Joanna Gajuk - BofA Merrill Lynch, Research Division

So you basically assume some improvement in your 2013 guidance?

Paul J. Diaz

I think we've answered the question. Do you have anything else?

Joanna Gajuk - BofA Merrill Lynch, Research Division

Yes. The last question I have is on the Illinois budget there for fiscal '13. There were some cuts specifically for LTACs it seems, which the State estimated would be about $30 million of savings for the State. So can you comment how it would impact particularly your hospital there?

Richard A. Lechleiter

We're aware of it. It's in our guidance already. We've started to deal with that here already in the back half of this year, and I don't think we have anything further to comment on in that regard.

Operator

We have no further questions in the queue at this time. I'll turn the conference back over to Mr. Diaz to offer any additional or closing remarks.

Paul J. Diaz

Right. I think you probably all heard enough from me this morning. A pretty solid quarter in the context of lots of volume pressures from our acute care partners and others. And again, thanks for all your support and recognition of the steady costs management and advancing of the strategy.

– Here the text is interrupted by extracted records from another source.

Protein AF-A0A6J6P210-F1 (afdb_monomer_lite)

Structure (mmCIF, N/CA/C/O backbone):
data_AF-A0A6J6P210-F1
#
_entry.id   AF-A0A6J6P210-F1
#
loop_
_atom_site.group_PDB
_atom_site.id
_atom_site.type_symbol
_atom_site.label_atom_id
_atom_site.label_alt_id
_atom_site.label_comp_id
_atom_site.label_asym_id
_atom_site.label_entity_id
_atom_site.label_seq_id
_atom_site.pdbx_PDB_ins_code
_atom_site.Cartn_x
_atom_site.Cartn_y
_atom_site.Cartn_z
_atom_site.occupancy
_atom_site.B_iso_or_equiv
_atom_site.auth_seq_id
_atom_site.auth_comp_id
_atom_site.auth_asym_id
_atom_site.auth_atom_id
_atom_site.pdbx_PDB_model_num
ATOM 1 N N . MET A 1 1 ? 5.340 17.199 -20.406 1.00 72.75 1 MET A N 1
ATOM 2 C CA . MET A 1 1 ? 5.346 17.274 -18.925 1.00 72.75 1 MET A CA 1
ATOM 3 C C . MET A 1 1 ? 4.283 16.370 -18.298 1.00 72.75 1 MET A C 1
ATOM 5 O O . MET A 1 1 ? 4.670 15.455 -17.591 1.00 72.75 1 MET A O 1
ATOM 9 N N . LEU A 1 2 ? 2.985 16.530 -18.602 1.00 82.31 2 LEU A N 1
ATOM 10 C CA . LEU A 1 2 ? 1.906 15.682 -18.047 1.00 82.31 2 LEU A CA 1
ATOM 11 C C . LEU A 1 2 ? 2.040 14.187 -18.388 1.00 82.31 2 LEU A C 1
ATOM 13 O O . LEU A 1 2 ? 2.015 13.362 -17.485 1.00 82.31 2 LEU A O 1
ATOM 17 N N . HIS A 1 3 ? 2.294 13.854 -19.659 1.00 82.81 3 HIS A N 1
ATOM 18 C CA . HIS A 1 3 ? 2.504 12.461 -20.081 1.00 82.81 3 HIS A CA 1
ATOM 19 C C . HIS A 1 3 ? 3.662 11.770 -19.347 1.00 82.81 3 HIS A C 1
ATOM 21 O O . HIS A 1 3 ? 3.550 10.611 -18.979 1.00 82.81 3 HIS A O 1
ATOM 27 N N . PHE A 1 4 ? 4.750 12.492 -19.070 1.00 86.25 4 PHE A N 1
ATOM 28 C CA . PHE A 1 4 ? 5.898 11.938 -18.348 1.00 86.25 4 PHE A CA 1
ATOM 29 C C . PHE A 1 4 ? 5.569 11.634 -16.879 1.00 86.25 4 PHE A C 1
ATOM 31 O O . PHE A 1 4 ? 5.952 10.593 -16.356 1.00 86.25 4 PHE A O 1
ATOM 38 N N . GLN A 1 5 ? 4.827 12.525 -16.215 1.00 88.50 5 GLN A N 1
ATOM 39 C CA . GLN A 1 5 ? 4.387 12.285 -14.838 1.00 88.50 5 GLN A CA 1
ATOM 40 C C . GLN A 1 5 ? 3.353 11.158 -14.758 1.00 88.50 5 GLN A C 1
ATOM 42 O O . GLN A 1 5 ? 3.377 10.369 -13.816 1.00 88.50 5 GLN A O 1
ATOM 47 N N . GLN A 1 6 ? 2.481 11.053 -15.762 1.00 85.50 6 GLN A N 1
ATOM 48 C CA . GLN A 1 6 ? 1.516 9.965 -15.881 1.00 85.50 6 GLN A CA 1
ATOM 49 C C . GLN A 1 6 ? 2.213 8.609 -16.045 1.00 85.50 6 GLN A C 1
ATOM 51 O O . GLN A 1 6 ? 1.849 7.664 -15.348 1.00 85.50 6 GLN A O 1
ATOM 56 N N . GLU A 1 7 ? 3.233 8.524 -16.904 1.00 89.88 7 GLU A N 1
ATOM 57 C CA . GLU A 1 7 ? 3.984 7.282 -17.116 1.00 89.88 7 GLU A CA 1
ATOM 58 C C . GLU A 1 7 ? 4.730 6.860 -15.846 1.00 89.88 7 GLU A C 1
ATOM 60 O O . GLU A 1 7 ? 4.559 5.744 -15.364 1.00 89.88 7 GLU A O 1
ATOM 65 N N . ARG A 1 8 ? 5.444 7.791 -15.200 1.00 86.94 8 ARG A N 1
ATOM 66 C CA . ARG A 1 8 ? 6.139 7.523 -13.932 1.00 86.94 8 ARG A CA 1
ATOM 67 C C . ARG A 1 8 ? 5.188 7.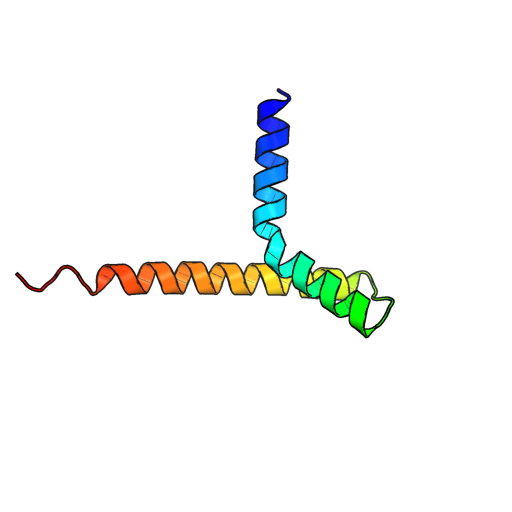040 -12.832 1.00 86.94 8 ARG A C 1
ATOM 69 O O . ARG A 1 8 ? 5.534 6.140 -12.070 1.00 86.94 8 ARG A O 1
ATOM 76 N N . ALA A 1 9 ? 4.007 7.648 -12.714 1.00 84.12 9 ALA A N 1
ATOM 77 C CA . ALA A 1 9 ? 3.005 7.220 -11.742 1.00 84.12 9 ALA A CA 1
ATOM 78 C C . ALA A 1 9 ? 2.485 5.810 -12.058 1.00 84.12 9 ALA A C 1
ATOM 80 O O . ALA A 1 9 ? 2.342 4.991 -11.150 1.00 84.12 9 ALA A O 1
ATOM 81 N N . ARG A 1 10 ? 2.249 5.510 -13.342 1.00 85.50 10 ARG A N 1
ATOM 82 C CA . ARG A 1 10 ? 1.812 4.188 -13.801 1.00 85.50 10 ARG A CA 1
ATOM 83 C C . ARG A 1 10 ? 2.862 3.118 -13.507 1.00 85.50 10 ARG A C 1
ATOM 85 O O . ARG A 1 10 ? 2.517 2.100 -12.915 1.00 85.50 10 ARG A O 1
ATOM 92 N N . GLU A 1 11 ? 4.123 3.364 -13.848 1.00 86.38 11 GLU A N 1
ATOM 93 C CA . GLU A 1 11 ? 5.236 2.453 -13.559 1.00 86.38 11 GLU A CA 1
ATOM 94 C C . GLU A 1 11 ? 5.376 2.186 -12.059 1.00 86.38 11 GLU A C 1
ATOM 96 O O . GLU A 1 11 ? 5.577 1.047 -11.643 1.00 86.38 11 GLU A O 1
ATOM 101 N N . LEU A 1 12 ? 5.243 3.227 -11.232 1.00 83.62 12 LEU A N 1
ATOM 102 C CA . LEU A 1 12 ? 5.318 3.089 -9.782 1.00 83.62 12 LEU A CA 1
ATOM 103 C C . LEU A 1 12 ? 4.162 2.231 -9.247 1.00 83.62 12 LEU A C 1
ATOM 105 O O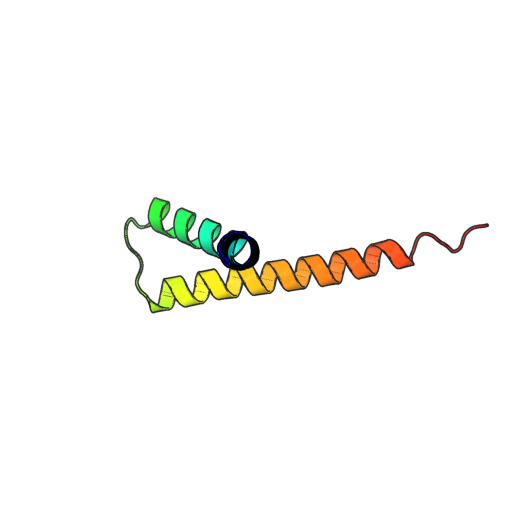 . LEU A 1 12 ? 4.389 1.305 -8.475 1.00 83.62 12 LEU A O 1
ATOM 109 N N . LEU A 1 13 ? 2.932 2.480 -9.699 1.00 82.00 13 LEU A N 1
ATOM 110 C CA . LEU A 1 13 ? 1.765 1.688 -9.299 1.00 82.00 13 LEU A CA 1
ATOM 111 C C . LEU A 1 13 ? 1.871 0.228 -9.746 1.00 82.00 13 LEU A C 1
ATOM 113 O O . LEU A 1 13 ? 1.524 -0.665 -8.979 1.00 82.00 13 LEU A O 1
ATOM 117 N N . MET A 1 14 ? 2.384 -0.022 -10.954 1.00 82.81 14 MET A N 1
ATOM 118 C CA . MET A 1 14 ? 2.633 -1.380 -11.440 1.00 82.81 14 MET A CA 1
ATOM 119 C C . MET A 1 14 ? 3.689 -2.092 -10.593 1.00 82.81 14 MET A C 1
ATOM 121 O O . MET A 1 14 ? 3.471 -3.234 -10.196 1.00 82.81 14 MET A O 1
ATOM 125 N N . LYS A 1 15 ? 4.778 -1.404 -10.223 1.00 78.56 15 LYS A N 1
ATOM 126 C CA . LYS A 1 15 ? 5.823 -1.969 -9.356 1.00 78.56 15 LYS A CA 1
ATOM 127 C C . LYS A 1 15 ? 5.313 -2.380 -7.975 1.00 78.56 15 LYS A C 1
ATOM 129 O O . LYS A 1 15 ? 5.809 -3.339 -7.398 1.00 78.56 15 LYS A O 1
ATOM 134 N N . HIS A 1 16 ? 4.330 -1.661 -7.441 1.00 79.12 16 HIS A N 1
ATOM 135 C CA . HIS A 1 16 ? 3.779 -1.930 -6.114 1.00 79.12 16 HIS A CA 1
ATOM 136 C C . HIS A 1 16 ? 2.477 -2.740 -6.141 1.00 79.12 16 HIS A C 1
ATOM 138 O O . HIS A 1 16 ? 1.886 -2.945 -5.085 1.00 79.12 16 HIS A O 1
ATOM 144 N N . ARG A 1 17 ? 2.019 -3.217 -7.308 1.00 85.62 17 ARG A N 1
ATOM 145 C CA . ARG A 1 17 ? 0.683 -3.813 -7.457 1.00 85.62 17 ARG A CA 1
ATOM 146 C C . ARG A 1 17 ? 0.450 -5.012 -6.535 1.00 85.62 17 ARG A C 1
ATOM 148 O O . ARG A 1 17 ? -0.541 -5.014 -5.818 1.00 85.62 17 ARG A O 1
ATOM 155 N N . VAL A 1 18 ? 1.384 -5.962 -6.501 1.00 88.31 18 VAL A N 1
ATOM 156 C CA . VAL A 1 18 ? 1.298 -7.155 -5.636 1.00 88.31 18 VAL A CA 1
ATOM 157 C C . VAL A 1 18 ? 1.257 -6.757 -4.159 1.00 88.31 18 VAL A C 1
ATOM 159 O O . VAL A 1 18 ? 0.410 -7.220 -3.405 1.00 88.31 18 VAL A O 1
ATOM 162 N N . GLY A 1 19 ? 2.111 -5.815 -3.753 1.00 90.31 19 GLY A N 1
ATOM 163 C CA . GLY A 1 19 ? 2.128 -5.303 -2.382 1.00 90.31 19 GLY A CA 1
ATOM 164 C C . GLY A 1 19 ? 0.832 -4.587 -1.990 1.00 90.31 19 GLY A C 1
ATOM 165 O O . GLY A 1 19 ? 0.364 -4.723 -0.863 1.00 90.31 19 GLY A O 1
ATOM 166 N N . LEU A 1 20 ? 0.220 -3.854 -2.924 1.00 92.12 20 LEU A N 1
ATOM 167 C CA . LEU A 1 20 ? -1.074 -3.200 -2.717 1.00 92.12 20 LEU A CA 1
ATOM 168 C C . LEU A 1 20 ? -2.227 -4.208 -2.629 1.00 92.12 20 LEU A C 1
ATOM 170 O O . LEU A 1 20 ? -3.144 -3.996 -1.839 1.00 92.12 20 LEU A O 1
ATOM 174 N N . ASP A 1 21 ? -2.170 -5.304 -3.387 1.00 93.06 21 ASP A N 1
ATOM 175 C CA . ASP A 1 21 ? -3.159 -6.383 -3.313 1.00 93.06 21 ASP A CA 1
ATOM 176 C C . ASP A 1 21 ? -3.066 -7.125 -1.962 1.00 93.06 21 ASP A C 1
ATOM 178 O O . ASP A 1 21 ? -4.092 -7.393 -1.335 1.00 93.06 21 ASP A O 1
ATOM 182 N N . LEU A 1 22 ? -1.852 -7.342 -1.437 1.00 93.69 22 LEU A N 1
ATOM 183 C CA . LEU A 1 22 ? -1.636 -7.888 -0.088 1.00 93.69 22 LEU A CA 1
ATOM 184 C C . LEU A 1 22 ? -2.187 -6.966 1.011 1.00 93.69 22 LEU A C 1
ATOM 186 O O . LEU A 1 22 ? -2.827 -7.430 1.955 1.00 93.69 22 LEU A O 1
ATOM 190 N N . VAL A 1 23 ? -1.978 -5.652 0.878 1.00 94.25 23 VAL A N 1
ATOM 191 C CA . VAL A 1 23 ? -2.547 -4.644 1.789 1.00 94.25 23 VAL A CA 1
ATOM 192 C C . VAL A 1 23 ? -4.075 -4.655 1.741 1.00 94.25 23 VAL A C 1
ATOM 194 O O . VAL A 1 23 ? -4.719 -4.612 2.789 1.00 94.25 23 VAL A O 1
ATOM 197 N N . ALA A 1 24 ? -4.665 -4.739 0.546 1.00 95.38 24 ALA A N 1
ATOM 198 C CA . ALA A 1 24 ? -6.113 -4.812 0.390 1.00 95.38 24 ALA A CA 1
ATOM 199 C C . ALA A 1 24 ? -6.686 -6.069 1.058 1.00 95.38 24 ALA A C 1
ATOM 201 O O . ALA A 1 24 ? -7.670 -5.968 1.788 1.00 95.38 24 ALA A O 1
ATOM 202 N N . GLN A 1 25 ? -6.044 -7.226 0.876 1.00 95.06 25 GLN A N 1
ATOM 203 C CA . GLN A 1 25 ? -6.455 -8.468 1.532 1.00 95.06 25 GLN A CA 1
ATOM 204 C C . GLN A 1 25 ? -6.370 -8.353 3.061 1.00 95.06 25 GLN A C 1
ATOM 206 O O . GLN A 1 25 ? -7.329 -8.668 3.760 1.00 95.06 25 GLN A O 1
ATOM 211 N N . ALA A 1 26 ? -5.264 -7.815 3.580 1.00 95.94 26 ALA A N 1
ATOM 212 C CA . ALA A 1 26 ? -5.079 -7.607 5.013 1.00 95.94 26 ALA A CA 1
ATOM 213 C C . ALA A 1 26 ? -6.158 -6.699 5.627 1.00 95.94 26 ALA A C 1
ATOM 215 O O . ALA A 1 26 ? -6.630 -6.970 6.731 1.00 95.94 26 ALA A O 1
ATOM 216 N N . LEU A 1 27 ? -6.560 -5.643 4.913 1.00 97.19 27 LEU A N 1
ATOM 217 C CA . LEU A 1 27 ? -7.636 -4.743 5.331 1.00 97.19 27 LEU A CA 1
ATOM 218 C C . LEU A 1 27 ? -9.021 -5.394 5.252 1.00 97.19 27 LEU A C 1
ATOM 220 O O . LEU A 1 27 ? -9.855 -5.118 6.107 1.00 97.19 27 LEU A O 1
ATOM 224 N N . LEU A 1 28 ? -9.276 -6.262 4.269 1.00 96.69 28 LEU A N 1
ATOM 225 C CA . LEU A 1 28 ? -10.528 -7.025 4.204 1.00 96.69 28 LEU A CA 1
ATOM 226 C C . LEU A 1 28 ? -10.664 -7.996 5.384 1.00 96.69 28 LEU A C 1
ATOM 228 O O . LEU A 1 28 ? -11.761 -8.153 5.915 1.00 96.69 28 LEU A O 1
ATOM 232 N N . ASP A 1 29 ? -9.556 -8.602 5.811 1.00 95.88 29 ASP A N 1
ATOM 233 C CA . ASP A 1 29 ? -9.558 -9.599 6.884 1.00 95.88 29 ASP A CA 1
ATOM 234 C C . ASP A 1 29 ? -9.585 -8.967 8.284 1.00 95.88 29 ASP A C 1
ATOM 236 O O . ASP A 1 29 ? -10.183 -9.519 9.209 1.00 95.88 29 ASP A O 1
ATOM 240 N N . ARG A 1 30 ? -8.903 -7.828 8.460 1.00 96.19 30 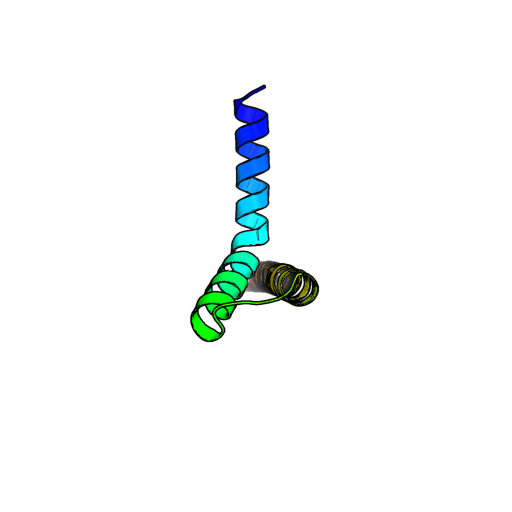ARG A N 1
ATOM 241 C CA . ARG A 1 30 ? -8.628 -7.237 9.782 1.00 96.19 30 ARG A CA 1
ATOM 242 C C . ARG A 1 30 ? -9.253 -5.867 10.003 1.00 96.19 30 ARG A C 1
ATOM 244 O O . ARG A 1 30 ? -9.137 -5.340 11.106 1.00 96.19 30 ARG A O 1
ATOM 251 N N . GLU A 1 31 ? -9.889 -5.291 8.983 1.00 93.06 31 GLU A N 1
ATOM 252 C CA . GLU A 1 31 ? -10.486 -3.944 8.949 1.00 93.06 31 GLU A CA 1
ATOM 253 C C . GLU A 1 31 ? -9.475 -2.788 9.085 1.00 93.06 31 GLU A C 1
ATOM 255 O O . GLU A 1 31 ? -9.596 -1.763 8.414 1.00 93.06 31 GLU A O 1
ATOM 260 N N . THR A 1 32 ? -8.437 -2.955 9.906 1.00 95.94 32 THR A N 1
ATOM 261 C CA . THR A 1 32 ? -7.363 -1.988 10.132 1.00 95.94 32 THR A CA 1
ATOM 262 C C . THR A 1 32 ? -6.011 -2.685 10.251 1.00 95.94 32 THR A C 1
ATOM 264 O O . THR A 1 32 ? -5.903 -3.801 10.752 1.00 95.94 32 THR A O 1
ATOM 267 N N . ILE A 1 33 ? -4.976 -1.994 9.786 1.00 96.19 33 ILE A N 1
ATOM 268 C CA . ILE A 1 33 ? -3.564 -2.369 9.903 1.00 96.19 33 ILE A CA 1
ATOM 269 C C . ILE A 1 33 ? -2.760 -1.097 10.177 1.00 96.19 33 ILE A C 1
ATOM 271 O O . ILE A 1 33 ? -3.210 0.009 9.854 1.00 96.19 33 ILE A O 1
ATOM 275 N N . ASP A 1 34 ? -1.580 -1.231 10.772 1.00 96.56 34 ASP A N 1
ATOM 276 C CA . ASP A 1 34 ? -0.720 -0.091 11.077 1.00 96.56 34 ASP A CA 1
ATOM 277 C C . ASP A 1 34 ? 0.319 0.192 9.972 1.00 96.56 34 ASP A C 1
ATOM 279 O O . ASP A 1 34 ? 0.489 -0.553 9.006 1.00 96.56 34 ASP A O 1
ATOM 283 N N . GLY A 1 35 ? 1.000 1.337 10.083 1.00 95.38 35 GLY A N 1
ATOM 284 C CA . GLY A 1 35 ? 2.000 1.767 9.100 1.00 95.38 35 GLY A CA 1
ATOM 285 C C . GLY A 1 35 ? 3.163 0.777 8.900 1.00 95.38 35 GLY A C 1
ATOM 286 O O . GLY A 1 35 ? 3.531 0.524 7.750 1.00 95.38 35 GLY A O 1
ATOM 287 N N . PRO A 1 36 ? 3.756 0.212 9.971 1.00 97.00 36 PRO A N 1
ATOM 288 C CA . PRO A 1 36 ? 4.771 -0.835 9.857 1.00 97.00 36 PRO A CA 1
ATOM 289 C C . PRO A 1 36 ? 4.293 -2.077 9.100 1.00 97.00 36 PRO A C 1
ATOM 291 O O . PRO A 1 36 ? 5.024 -2.590 8.248 1.00 97.00 36 PRO A O 1
ATOM 294 N N . GLU A 1 37 ? 3.070 -2.537 9.361 1.00 95.38 37 GLU A N 1
ATOM 295 C CA . GLU A 1 37 ? 2.497 -3.685 8.663 1.00 95.38 37 GLU A CA 1
ATOM 296 C C . GLU A 1 37 ? 2.314 -3.401 7.167 1.00 95.38 37 GLU A C 1
ATOM 298 O O . GLU A 1 37 ? 2.749 -4.196 6.329 1.00 95.38 37 GLU A O 1
ATOM 303 N N . VAL A 1 38 ? 1.790 -2.223 6.810 1.00 95.25 38 VAL A N 1
ATOM 304 C CA . VAL A 1 38 ? 1.698 -1.779 5.407 1.00 95.25 38 VAL A CA 1
ATOM 305 C C . VAL A 1 38 ? 3.070 -1.800 4.730 1.00 95.25 38 VAL A C 1
ATOM 307 O O . VAL A 1 38 ? 3.207 -2.317 3.620 1.00 95.25 38 VAL A O 1
ATOM 310 N N . ALA A 1 39 ? 4.104 -1.268 5.389 1.00 93.06 39 ALA A N 1
ATOM 311 C CA . ALA A 1 39 ? 5.452 -1.226 4.827 1.00 93.06 39 ALA A CA 1
ATOM 312 C C . ALA A 1 39 ? 6.012 -2.632 4.553 1.00 93.06 39 ALA A C 1
ATOM 314 O O . ALA A 1 39 ? 6.664 -2.836 3.524 1.00 93.06 39 ALA A O 1
ATOM 315 N N . SER A 1 40 ? 5.729 -3.592 5.441 1.00 92.69 40 SER A N 1
ATOM 316 C CA . SER A 1 40 ? 6.136 -4.992 5.290 1.00 92.69 40 SER A CA 1
ATOM 317 C C . SER A 1 40 ? 5.437 -5.671 4.110 1.00 92.69 40 SER A C 1
ATOM 319 O O . SER A 1 40 ? 6.117 -6.265 3.273 1.00 92.69 40 SER A O 1
ATOM 321 N N . LEU A 1 41 ? 4.115 -5.518 3.981 1.00 93.44 41 LEU A N 1
ATOM 322 C CA . LEU A 1 41 ? 3.330 -6.109 2.887 1.00 93.44 41 LEU A CA 1
ATOM 323 C C . LEU A 1 41 ? 3.729 -5.538 1.522 1.00 93.44 41 LEU A C 1
ATOM 325 O O . LEU A 1 41 ? 3.892 -6.277 0.550 1.00 93.44 41 LEU A O 1
ATOM 329 N N . VAL A 1 42 ? 3.975 -4.226 1.455 1.00 90.75 42 VAL A N 1
ATOM 330 C CA . VAL A 1 42 ? 4.464 -3.592 0.226 1.00 90.75 42 VAL A CA 1
ATOM 331 C C . VAL A 1 42 ? 5.834 -4.151 -0.162 1.00 90.75 42 VAL A C 1
ATOM 333 O O . VAL A 1 42 ? 6.029 -4.507 -1.322 1.00 90.75 42 VAL A O 1
ATOM 336 N N . GLN A 1 43 ? 6.771 -4.282 0.784 1.00 89.19 43 GLN A N 1
ATOM 337 C CA . GLN A 1 43 ? 8.091 -4.874 0.519 1.00 89.19 43 GLN A CA 1
ATOM 338 C C . GLN A 1 43 ? 8.018 -6.348 0.120 1.00 89.19 43 GLN A C 1
ATOM 340 O O . GLN A 1 43 ? 8.745 -6.762 -0.783 1.00 89.19 43 GLN A O 1
ATOM 345 N N . GLN A 1 44 ? 7.129 -7.122 0.740 1.00 90.00 44 GLN A N 1
ATOM 346 C CA . GLN A 1 44 ? 6.901 -8.518 0.382 1.00 90.00 44 GLN A CA 1
ATOM 347 C C . GLN A 1 44 ? 6.464 -8.648 -1.081 1.00 90.00 44 GLN A C 1
ATOM 349 O O . GLN A 1 44 ? 7.055 -9.437 -1.817 1.00 90.00 44 GLN A O 1
ATOM 354 N N . GLY A 1 45 ? 5.524 -7.809 -1.527 1.00 85.69 45 GLY A N 1
ATOM 355 C CA . GLY A 1 45 ? 5.076 -7.796 -2.919 1.00 85.69 45 GLY A CA 1
ATOM 356 C C . GLY A 1 45 ? 6.164 -7.405 -3.927 1.00 85.69 45 GLY A C 1
ATOM 357 O O . GLY A 1 45 ? 6.180 -7.938 -5.034 1.00 85.69 45 GLY A O 1
ATOM 358 N N . LEU A 1 46 ? 7.118 -6.532 -3.561 1.00 84.38 46 LEU A N 1
ATOM 359 C CA . LEU A 1 46 ? 8.299 -6.298 -4.410 1.00 84.38 46 LEU A CA 1
ATOM 360 C C . LEU A 1 46 ? 9.213 -7.524 -4.467 1.00 84.38 46 LEU A C 1
ATOM 362 O O . LEU A 1 46 ? 9.720 -7.852 -5.534 1.00 84.38 46 LEU A O 1
ATOM 366 N N . GLY A 1 47 ? 9.451 -8.179 -3.328 1.00 80.38 47 GLY A N 1
ATOM 367 C CA . GLY A 1 47 ? 10.317 -9.357 -3.256 1.00 80.38 47 GLY A CA 1
ATOM 368 C C . GLY A 1 47 ? 9.769 -10.561 -4.028 1.00 80.38 47 GLY A C 1
ATOM 369 O O . GLY A 1 47 ? 10.552 -11.345 -4.560 1.00 80.38 47 GLY A O 1
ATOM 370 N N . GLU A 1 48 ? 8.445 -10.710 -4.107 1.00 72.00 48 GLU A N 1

Again, thanks to our teammates that have -- again who have weathered the storm last night and are digging out today. And for all of you that are participating on the call today, thanks for making your time. And we'll look forward to talking with you over the next several months in the conferences and otherwise. Thanks again.

Operator

That concludes today's conference. Thank you for your participation.